= Kamashi Zone =

Zone in the Benishangul-Gumuz of Ethiopia

Map of the regions and zones of Ethiopia

Kamashi is a zone in the Benishangul-Gumuz Region of Ethiopia. It covers part of the southern bank of the Abay and the valley of the Didessa Rivers. The Zone is bordered on the south and east by the Oromia Region, on the west by the Asosa and Sudan, and on the north by Metekel and the Amhara Region, which lie on the further bank of the Abay. The majority ethnic group in the zone is the Gumuz people, with significant Oromo and Amhara minorities as well.
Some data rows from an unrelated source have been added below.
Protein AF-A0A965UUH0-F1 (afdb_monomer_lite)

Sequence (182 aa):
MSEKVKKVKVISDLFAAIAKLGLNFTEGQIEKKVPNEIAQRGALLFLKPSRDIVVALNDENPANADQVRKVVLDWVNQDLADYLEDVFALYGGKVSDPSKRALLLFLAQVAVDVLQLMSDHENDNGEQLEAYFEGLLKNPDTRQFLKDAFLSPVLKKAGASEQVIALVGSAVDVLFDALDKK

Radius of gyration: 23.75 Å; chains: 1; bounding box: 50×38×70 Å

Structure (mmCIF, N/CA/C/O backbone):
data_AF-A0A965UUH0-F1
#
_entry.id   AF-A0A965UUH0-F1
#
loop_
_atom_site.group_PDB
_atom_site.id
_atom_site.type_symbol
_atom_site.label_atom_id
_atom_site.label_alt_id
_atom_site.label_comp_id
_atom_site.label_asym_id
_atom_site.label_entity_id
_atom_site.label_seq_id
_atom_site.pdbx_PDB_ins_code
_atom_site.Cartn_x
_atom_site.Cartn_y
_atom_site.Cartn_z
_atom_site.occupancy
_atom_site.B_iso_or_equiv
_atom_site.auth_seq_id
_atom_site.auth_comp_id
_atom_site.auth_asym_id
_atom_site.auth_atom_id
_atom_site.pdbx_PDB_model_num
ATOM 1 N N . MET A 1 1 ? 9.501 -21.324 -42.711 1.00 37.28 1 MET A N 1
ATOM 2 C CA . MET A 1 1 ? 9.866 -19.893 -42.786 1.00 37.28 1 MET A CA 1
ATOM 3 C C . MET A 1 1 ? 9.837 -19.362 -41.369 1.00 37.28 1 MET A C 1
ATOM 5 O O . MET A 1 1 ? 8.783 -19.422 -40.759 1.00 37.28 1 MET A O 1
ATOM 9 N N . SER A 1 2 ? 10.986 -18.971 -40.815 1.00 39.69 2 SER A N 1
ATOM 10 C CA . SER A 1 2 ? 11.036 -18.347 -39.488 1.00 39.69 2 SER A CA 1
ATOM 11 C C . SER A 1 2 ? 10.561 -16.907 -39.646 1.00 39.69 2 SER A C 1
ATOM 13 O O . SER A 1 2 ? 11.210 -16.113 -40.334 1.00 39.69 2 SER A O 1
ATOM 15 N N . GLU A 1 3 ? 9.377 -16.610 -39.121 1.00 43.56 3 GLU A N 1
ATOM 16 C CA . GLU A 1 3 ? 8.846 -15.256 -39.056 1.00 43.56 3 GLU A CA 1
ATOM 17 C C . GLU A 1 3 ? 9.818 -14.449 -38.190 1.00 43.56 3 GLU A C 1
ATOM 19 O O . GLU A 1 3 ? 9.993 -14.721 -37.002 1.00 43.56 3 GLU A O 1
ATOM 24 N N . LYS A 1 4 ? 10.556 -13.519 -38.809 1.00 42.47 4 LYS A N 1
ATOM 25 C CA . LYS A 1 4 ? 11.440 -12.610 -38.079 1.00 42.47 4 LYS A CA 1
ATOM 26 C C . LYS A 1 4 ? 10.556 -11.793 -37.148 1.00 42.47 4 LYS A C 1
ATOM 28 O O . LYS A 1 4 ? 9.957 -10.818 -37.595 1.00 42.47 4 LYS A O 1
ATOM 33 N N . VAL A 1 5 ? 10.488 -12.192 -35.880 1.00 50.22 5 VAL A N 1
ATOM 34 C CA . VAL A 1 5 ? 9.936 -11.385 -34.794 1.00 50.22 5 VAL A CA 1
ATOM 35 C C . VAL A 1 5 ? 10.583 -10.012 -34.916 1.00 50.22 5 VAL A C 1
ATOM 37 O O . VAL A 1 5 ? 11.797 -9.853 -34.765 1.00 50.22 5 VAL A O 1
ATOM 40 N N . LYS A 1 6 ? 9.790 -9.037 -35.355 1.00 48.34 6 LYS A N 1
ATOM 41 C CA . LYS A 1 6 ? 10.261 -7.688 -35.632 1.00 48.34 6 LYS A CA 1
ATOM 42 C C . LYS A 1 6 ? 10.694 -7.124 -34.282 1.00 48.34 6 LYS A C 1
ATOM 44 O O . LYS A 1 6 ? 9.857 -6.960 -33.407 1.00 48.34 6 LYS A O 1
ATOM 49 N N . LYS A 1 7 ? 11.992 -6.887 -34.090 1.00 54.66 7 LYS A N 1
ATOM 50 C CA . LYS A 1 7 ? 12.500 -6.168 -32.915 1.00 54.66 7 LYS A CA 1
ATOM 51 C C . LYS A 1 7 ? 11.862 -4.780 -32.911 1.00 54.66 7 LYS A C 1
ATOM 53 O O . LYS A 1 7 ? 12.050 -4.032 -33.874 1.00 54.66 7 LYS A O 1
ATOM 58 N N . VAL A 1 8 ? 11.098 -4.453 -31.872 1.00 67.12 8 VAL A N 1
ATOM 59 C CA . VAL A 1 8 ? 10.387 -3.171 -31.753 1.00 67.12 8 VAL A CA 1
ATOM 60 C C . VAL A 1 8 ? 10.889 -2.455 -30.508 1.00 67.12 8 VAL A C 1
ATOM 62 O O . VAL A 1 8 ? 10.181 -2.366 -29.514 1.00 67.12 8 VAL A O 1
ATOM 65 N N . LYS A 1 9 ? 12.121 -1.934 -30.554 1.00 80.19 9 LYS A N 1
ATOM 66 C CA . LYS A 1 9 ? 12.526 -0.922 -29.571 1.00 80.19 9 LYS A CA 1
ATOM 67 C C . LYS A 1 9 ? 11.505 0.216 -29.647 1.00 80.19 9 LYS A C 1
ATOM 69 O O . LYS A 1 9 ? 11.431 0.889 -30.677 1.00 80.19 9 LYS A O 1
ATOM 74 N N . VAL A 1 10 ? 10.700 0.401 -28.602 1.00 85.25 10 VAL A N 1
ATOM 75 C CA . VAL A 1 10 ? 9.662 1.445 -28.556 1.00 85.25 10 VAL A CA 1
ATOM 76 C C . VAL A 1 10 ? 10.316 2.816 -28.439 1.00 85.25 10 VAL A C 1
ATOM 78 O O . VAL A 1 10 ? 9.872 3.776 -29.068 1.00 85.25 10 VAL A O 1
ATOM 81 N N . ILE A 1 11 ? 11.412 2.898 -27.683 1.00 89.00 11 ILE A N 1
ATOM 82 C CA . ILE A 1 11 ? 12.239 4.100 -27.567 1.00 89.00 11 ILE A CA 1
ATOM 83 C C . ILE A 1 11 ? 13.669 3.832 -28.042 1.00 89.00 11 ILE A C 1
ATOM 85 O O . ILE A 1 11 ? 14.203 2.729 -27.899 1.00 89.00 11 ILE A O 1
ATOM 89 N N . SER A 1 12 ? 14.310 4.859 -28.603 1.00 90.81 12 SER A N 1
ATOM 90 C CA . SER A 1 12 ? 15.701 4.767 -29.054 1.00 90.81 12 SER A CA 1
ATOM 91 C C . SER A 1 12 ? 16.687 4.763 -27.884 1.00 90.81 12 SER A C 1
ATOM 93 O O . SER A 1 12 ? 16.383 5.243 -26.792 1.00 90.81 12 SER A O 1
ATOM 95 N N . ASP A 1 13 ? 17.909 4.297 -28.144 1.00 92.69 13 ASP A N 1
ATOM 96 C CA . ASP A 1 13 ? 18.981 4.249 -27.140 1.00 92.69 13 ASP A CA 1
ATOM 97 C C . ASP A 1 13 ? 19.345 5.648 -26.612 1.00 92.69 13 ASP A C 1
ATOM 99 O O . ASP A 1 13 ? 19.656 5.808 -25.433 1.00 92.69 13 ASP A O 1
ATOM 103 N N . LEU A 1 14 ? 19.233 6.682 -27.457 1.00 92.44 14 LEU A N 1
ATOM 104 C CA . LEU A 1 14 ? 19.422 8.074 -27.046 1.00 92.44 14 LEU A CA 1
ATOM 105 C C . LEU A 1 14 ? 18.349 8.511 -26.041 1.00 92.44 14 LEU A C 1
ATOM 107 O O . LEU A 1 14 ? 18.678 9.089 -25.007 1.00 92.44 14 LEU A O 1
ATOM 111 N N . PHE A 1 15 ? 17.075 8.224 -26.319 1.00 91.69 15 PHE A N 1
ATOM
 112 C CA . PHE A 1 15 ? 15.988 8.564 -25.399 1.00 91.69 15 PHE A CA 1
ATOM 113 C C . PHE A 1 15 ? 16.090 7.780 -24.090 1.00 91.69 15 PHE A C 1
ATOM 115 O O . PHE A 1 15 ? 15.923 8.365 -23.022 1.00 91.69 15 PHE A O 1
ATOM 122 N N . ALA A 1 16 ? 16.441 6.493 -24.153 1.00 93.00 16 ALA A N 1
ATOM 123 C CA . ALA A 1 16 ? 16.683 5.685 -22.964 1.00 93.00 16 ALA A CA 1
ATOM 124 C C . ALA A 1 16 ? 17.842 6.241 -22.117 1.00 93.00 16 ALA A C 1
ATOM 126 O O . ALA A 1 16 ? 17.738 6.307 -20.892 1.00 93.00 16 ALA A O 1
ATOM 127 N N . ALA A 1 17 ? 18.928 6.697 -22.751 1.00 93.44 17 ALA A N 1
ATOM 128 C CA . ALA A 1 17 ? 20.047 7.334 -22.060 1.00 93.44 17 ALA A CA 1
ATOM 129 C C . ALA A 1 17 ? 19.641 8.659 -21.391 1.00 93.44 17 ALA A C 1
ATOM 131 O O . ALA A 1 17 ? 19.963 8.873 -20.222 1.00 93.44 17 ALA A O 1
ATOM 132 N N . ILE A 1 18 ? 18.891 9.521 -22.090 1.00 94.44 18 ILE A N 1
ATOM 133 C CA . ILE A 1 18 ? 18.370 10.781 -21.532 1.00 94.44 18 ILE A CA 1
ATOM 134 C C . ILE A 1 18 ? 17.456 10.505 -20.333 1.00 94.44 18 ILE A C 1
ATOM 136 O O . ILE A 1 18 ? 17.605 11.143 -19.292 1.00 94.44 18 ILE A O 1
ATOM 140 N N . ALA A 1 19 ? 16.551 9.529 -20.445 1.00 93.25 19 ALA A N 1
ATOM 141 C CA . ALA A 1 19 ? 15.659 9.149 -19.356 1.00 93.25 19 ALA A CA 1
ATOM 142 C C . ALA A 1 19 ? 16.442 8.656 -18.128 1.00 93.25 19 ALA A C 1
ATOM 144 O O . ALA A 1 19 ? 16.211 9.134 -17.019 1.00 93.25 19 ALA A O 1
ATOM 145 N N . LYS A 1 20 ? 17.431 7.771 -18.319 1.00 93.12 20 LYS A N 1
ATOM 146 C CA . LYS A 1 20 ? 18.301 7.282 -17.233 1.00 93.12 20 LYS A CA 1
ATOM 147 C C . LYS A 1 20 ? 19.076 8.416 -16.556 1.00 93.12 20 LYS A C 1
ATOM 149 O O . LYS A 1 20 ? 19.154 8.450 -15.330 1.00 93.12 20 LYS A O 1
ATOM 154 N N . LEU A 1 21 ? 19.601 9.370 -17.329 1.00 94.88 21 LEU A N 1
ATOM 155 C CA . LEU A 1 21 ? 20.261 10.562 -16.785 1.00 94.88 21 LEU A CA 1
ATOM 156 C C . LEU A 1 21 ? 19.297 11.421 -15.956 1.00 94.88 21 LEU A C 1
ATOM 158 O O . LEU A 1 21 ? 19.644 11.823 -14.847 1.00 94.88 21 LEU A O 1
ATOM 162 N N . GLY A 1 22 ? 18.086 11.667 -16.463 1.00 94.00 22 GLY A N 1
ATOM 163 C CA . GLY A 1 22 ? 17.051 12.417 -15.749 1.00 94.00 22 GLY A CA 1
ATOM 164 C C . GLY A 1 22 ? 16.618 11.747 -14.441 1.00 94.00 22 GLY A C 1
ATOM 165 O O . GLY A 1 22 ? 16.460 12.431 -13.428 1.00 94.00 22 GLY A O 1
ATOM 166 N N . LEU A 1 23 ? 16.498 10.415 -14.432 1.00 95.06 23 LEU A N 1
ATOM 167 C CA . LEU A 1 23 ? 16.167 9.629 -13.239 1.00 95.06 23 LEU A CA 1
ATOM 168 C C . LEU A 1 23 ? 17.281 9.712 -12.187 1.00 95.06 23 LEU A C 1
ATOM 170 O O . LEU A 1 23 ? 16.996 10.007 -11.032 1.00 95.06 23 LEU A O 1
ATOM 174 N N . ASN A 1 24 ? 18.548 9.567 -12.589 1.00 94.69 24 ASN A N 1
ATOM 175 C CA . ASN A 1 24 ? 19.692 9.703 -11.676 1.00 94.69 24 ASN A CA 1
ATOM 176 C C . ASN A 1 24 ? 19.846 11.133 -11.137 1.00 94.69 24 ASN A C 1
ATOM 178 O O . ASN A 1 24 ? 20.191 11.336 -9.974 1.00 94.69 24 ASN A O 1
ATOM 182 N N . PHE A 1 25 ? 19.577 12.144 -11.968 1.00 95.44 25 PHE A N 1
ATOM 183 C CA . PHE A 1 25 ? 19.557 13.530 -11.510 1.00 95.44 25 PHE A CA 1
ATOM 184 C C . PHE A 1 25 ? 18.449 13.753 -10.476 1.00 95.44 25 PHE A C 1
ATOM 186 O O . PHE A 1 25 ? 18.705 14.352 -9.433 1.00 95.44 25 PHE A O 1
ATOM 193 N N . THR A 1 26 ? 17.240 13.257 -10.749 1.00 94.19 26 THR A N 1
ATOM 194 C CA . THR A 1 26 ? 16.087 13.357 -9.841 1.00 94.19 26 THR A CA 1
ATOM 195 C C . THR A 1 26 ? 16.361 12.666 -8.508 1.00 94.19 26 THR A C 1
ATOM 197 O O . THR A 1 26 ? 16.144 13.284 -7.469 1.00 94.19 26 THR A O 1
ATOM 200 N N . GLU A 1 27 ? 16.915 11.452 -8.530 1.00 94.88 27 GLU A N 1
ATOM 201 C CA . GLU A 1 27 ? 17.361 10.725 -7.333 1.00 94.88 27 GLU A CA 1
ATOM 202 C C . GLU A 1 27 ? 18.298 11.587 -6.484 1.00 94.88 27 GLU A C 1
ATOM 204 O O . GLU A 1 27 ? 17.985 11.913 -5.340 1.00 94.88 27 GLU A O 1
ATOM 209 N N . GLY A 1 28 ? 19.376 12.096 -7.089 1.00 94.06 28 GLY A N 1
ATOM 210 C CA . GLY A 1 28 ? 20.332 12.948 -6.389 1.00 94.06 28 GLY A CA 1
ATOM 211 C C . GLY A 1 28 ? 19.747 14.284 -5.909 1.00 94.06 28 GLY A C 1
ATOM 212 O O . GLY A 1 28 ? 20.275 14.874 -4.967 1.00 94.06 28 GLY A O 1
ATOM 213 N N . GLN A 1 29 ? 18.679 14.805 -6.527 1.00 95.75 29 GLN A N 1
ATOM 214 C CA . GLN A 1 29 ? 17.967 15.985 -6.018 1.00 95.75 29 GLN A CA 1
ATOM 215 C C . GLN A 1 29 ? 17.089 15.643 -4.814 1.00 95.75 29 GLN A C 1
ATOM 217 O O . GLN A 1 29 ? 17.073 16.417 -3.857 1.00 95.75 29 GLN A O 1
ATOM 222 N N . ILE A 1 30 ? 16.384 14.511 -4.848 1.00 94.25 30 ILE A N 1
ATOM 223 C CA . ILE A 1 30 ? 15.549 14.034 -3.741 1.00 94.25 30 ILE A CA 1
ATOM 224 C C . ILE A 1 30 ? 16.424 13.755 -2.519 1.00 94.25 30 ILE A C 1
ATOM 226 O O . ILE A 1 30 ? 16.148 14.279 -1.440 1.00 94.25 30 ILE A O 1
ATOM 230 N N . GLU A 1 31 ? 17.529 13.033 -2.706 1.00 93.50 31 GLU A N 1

Rivers in Kamashi include the Didessa.

==Demographics==
Based on the 2007 Census conducted by the Central Statistical Agency of Ethiopia (CSA), this Zone has a total population of 101,543, of whom 52,284 are men and 49,259 women. 14,894 or 14.67% of population are urban inhabitants. A total of 21,404 households were counted in this Zone, which results in an average of 4.74 persons to a household, and 20,698 housing units. The four largest ethnic groups reported in the Kamashi Zone were the Gumuz (60.56%), the Oromo (24.61%), the Amhara (11.11%), and the Berta (2.83%); all other ethnic groups made up 0.89% of the population. Main languages are the Gumuz (59.67%), Oromo (25.54%), Amharic (11.25%), and the Berta (2.8%). The majority of the inhabitants were Protestant, with 56.24% of the population reporting that they held that belief, while 28.87% practiced Ethiopian Orthodox Christianity, 6.87% were Muslim, 6.06% practiced traditional beliefs, and 1.35% were Catholic.

Based on figures from the Central Statistical Agency in 2005, this zone has an estimated total population of 67,361, of whom 34,150 are men and 33,211 are women. With an estimated area of 8,850.96 square kilometers, Kamashi has an estimated population density of 7.61 people per square kilometer. Information is lacking on the towns of this zone.

The 1994 national census reported a total population for this Zone of 50,783 in 9,963 households, of whom 25,862 were men and 24,921 were women. The three largest ethnic groups reported in the Kamashi Zone were the Gumuz (76.1%), the Oromo (18.6%), and the Berta (4.5%); all other ethnic groups made up 0.8% of the population. Gumuz is spoken by 76% of the population, Oromiffa as a first language by 18.6% and as a second language by 48.3%, and Berta by 4.5%; the remaining 0.9% spoke all other primary languages reported. While 46.7% speak only one language, Oromiffo is spoken as a second language by 48.3%, Gumuz by 3.9% and Amharic by 1.8%. Most of the inhabitants followed traditional beliefs, with 43.6% of the population reporting beliefs reported under that category, while 27% were Protestant, 26% Ethiopian Orthodox Christianity, and 5.8% were Muslim. Concerning education, 11.36% of the population were considered literate; 9.02% of children aged 7-12 were in primary school, a negligible number of the children aged 13-14 were in junior secondary school, and only 0.08% of the inhabitants aged 15–18 in senior secondary school. 3.6% of all houses had access to safe drinking water, and 2.4% had toilet facilities at the time of the census.

According to a 24 May 2004 World Bank memorandum, none of the inhabitants of Kamashi have access to electricity, this zone has a road density of 21.2 kilometers per 1000 square kilometers, the average rural household has 1.2 hectare of land (compared to the national average of 1.01 hectare of land and an average of 2.25 for pastoral Regions) and the equivalent of 0.3 heads of livestock. 15.4% of the population is in non-farm related jobs, compared to the national average of 25% and an average of 28% for pastoral Regions. 84% of the zone is exposed to malaria, and 100% to Tsetse fly. The memorandum gave this zone a drought risk rating of 387.